You're a software developer. You've been there. You (or your team) has just pushed a highly-anticipated release out to production. Success!

But, one/four/eight hours later, you start hearing customers complain about something being broken. The release contains a defect! Crap.

And so, the team scrambles into action. Developers diagnose the issue and ascertain the source of the defect. QA reproduces the defect in the test environment. A fix is coded and the project/support manager is brought up to speed on options. The change manager is notified of a coming emergency release and procedures are put into motion.

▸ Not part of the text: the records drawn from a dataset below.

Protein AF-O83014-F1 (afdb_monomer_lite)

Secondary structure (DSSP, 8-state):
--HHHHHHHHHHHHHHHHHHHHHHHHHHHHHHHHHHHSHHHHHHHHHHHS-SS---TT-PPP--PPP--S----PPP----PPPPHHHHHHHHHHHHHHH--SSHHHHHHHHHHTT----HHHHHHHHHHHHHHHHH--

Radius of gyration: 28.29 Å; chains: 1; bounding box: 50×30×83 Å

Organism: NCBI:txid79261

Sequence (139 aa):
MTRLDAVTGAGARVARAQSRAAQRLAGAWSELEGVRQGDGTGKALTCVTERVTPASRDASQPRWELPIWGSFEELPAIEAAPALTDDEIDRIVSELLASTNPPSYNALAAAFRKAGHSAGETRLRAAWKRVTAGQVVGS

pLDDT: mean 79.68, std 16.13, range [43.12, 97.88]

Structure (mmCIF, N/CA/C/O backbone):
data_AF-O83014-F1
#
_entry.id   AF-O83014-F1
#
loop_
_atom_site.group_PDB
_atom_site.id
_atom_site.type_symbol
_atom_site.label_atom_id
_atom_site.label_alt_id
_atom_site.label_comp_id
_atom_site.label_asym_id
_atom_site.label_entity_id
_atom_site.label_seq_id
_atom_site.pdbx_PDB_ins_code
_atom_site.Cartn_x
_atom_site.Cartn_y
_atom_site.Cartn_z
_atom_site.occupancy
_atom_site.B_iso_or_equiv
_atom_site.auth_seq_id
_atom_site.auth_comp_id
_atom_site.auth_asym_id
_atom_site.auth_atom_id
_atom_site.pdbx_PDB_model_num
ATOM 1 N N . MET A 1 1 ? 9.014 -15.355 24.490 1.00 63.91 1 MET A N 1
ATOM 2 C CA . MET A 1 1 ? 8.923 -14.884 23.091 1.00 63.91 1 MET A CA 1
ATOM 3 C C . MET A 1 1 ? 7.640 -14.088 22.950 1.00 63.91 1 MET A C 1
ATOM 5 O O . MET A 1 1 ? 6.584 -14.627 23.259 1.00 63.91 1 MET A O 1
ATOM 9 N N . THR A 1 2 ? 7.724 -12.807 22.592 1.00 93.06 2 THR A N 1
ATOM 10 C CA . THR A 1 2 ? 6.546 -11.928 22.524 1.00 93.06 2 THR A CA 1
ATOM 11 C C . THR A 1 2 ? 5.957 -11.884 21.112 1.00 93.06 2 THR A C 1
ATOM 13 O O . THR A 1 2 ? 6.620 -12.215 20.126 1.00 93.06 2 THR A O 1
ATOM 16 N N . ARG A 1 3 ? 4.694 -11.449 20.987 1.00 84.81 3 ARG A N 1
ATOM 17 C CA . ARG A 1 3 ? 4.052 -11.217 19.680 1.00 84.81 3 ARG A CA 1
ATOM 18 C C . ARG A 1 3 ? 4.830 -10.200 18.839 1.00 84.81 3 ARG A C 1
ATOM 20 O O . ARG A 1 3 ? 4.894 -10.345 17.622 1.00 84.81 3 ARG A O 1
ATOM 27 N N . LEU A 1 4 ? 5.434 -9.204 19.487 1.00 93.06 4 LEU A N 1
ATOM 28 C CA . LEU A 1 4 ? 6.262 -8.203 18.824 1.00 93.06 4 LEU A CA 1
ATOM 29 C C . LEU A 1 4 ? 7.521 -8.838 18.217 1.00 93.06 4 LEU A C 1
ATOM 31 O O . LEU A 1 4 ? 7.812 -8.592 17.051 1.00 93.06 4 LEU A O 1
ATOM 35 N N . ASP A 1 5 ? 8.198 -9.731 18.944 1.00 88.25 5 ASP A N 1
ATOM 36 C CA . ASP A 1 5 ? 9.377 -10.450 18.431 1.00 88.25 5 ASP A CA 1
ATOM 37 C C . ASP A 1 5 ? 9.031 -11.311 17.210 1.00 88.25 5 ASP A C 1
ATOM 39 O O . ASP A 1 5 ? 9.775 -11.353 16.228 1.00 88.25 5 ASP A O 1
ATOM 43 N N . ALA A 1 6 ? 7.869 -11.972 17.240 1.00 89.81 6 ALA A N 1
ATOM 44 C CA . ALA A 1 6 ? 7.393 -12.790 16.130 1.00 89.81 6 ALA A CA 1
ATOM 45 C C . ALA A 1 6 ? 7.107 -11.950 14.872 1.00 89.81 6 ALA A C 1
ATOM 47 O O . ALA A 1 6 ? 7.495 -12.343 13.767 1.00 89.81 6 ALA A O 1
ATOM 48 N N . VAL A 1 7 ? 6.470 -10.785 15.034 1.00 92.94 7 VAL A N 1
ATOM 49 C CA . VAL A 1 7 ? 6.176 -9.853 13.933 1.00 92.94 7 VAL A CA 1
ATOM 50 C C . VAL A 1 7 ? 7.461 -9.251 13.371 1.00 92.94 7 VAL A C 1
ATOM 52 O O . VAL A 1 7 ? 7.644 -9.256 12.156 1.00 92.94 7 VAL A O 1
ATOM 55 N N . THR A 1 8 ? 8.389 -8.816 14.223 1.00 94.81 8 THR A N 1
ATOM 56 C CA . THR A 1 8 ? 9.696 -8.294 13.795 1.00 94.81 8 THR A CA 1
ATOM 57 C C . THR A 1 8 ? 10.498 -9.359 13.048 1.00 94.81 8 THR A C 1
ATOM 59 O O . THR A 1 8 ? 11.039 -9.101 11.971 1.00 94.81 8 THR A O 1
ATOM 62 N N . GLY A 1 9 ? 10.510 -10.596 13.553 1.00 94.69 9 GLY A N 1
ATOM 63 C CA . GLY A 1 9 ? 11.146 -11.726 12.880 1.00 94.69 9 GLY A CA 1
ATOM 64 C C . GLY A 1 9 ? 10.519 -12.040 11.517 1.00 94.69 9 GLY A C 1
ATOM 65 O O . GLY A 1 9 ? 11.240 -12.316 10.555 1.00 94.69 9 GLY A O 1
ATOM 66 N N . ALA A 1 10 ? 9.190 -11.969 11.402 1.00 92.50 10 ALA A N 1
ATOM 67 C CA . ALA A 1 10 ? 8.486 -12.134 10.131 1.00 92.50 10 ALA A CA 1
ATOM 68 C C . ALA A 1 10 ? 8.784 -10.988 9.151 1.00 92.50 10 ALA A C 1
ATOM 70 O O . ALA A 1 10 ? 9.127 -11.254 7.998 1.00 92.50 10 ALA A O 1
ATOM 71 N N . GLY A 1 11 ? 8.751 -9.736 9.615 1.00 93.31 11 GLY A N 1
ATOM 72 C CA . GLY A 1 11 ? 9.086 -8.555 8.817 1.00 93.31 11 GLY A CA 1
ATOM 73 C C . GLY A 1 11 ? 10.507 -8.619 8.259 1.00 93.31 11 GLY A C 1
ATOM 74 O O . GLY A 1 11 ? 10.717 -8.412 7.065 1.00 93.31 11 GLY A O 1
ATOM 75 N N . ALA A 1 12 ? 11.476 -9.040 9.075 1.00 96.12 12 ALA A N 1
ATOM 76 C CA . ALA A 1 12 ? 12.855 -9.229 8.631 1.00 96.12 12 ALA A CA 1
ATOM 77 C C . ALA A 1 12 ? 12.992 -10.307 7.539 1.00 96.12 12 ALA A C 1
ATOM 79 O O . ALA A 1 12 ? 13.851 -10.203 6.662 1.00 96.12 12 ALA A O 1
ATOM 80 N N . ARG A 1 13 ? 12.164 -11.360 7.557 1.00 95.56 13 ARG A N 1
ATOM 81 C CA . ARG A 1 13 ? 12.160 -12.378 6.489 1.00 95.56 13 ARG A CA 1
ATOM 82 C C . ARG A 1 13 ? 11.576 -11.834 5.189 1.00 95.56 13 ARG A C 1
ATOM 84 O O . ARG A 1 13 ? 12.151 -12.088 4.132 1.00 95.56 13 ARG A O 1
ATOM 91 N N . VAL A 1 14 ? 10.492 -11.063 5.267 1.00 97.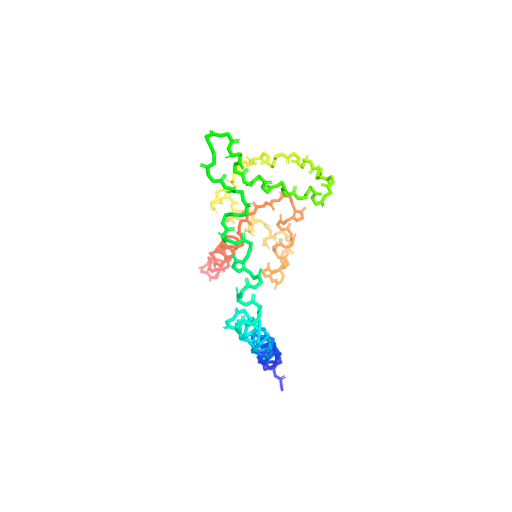62 14 VAL A N 1
ATOM 92 C CA . VAL A 1 14 ? 9.870 -10.428 4.094 1.00 97.62 14 VAL A CA 1
ATOM 93 C C . VAL A 1 14 ? 10.825 -9.425 3.451 1.00 97.62 14 VAL A C 1
ATOM 95 O O . VAL A 1 14 ? 11.062 -9.510 2.249 1.00 97.62 14 VAL A O 1
ATOM 98 N N . ALA A 1 15 ? 11.458 -8.557 4.243 1.00 96.19 15 ALA A N 1
ATOM 99 C CA . ALA A 1 15 ? 12.429 -7.586 3.738 1.00 96.19 15 ALA A CA 1
ATOM 100 C C . ALA A 1 15 ? 13.592 -8.270 2.994 1.00 96.19 15 ALA A C 1
ATOM 102 O O . ALA A 1 15 ? 13.965 -7.867 1.892 1.00 96.19 15 ALA A O 1
ATOM 103 N N . ARG A 1 16 ? 14.118 -9.378 3.537 1.00 96.25 16 ARG A N 1
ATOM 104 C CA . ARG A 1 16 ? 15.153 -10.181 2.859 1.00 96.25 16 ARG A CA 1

A build is prepared and the fix is verified. Customers are notified of the coming fix and necessary downtime to get it into production. Apologetic calls are made to significant others and yet another Friday night is sacrificed in the name of making things right and keeping the customer happy(ish).

Prevention

The next-day fallout is predictable. Calls are made for more code reviews, more unit tests, more regression tests, more sign-offs, and, of course, less frequent release cycles. In other words, more of everything but the actual deployments. Because, obviously, none of this would have happened if the defect hadn't actually been put into prod! The response is predictably cautious and conservative. And, to me, maddening.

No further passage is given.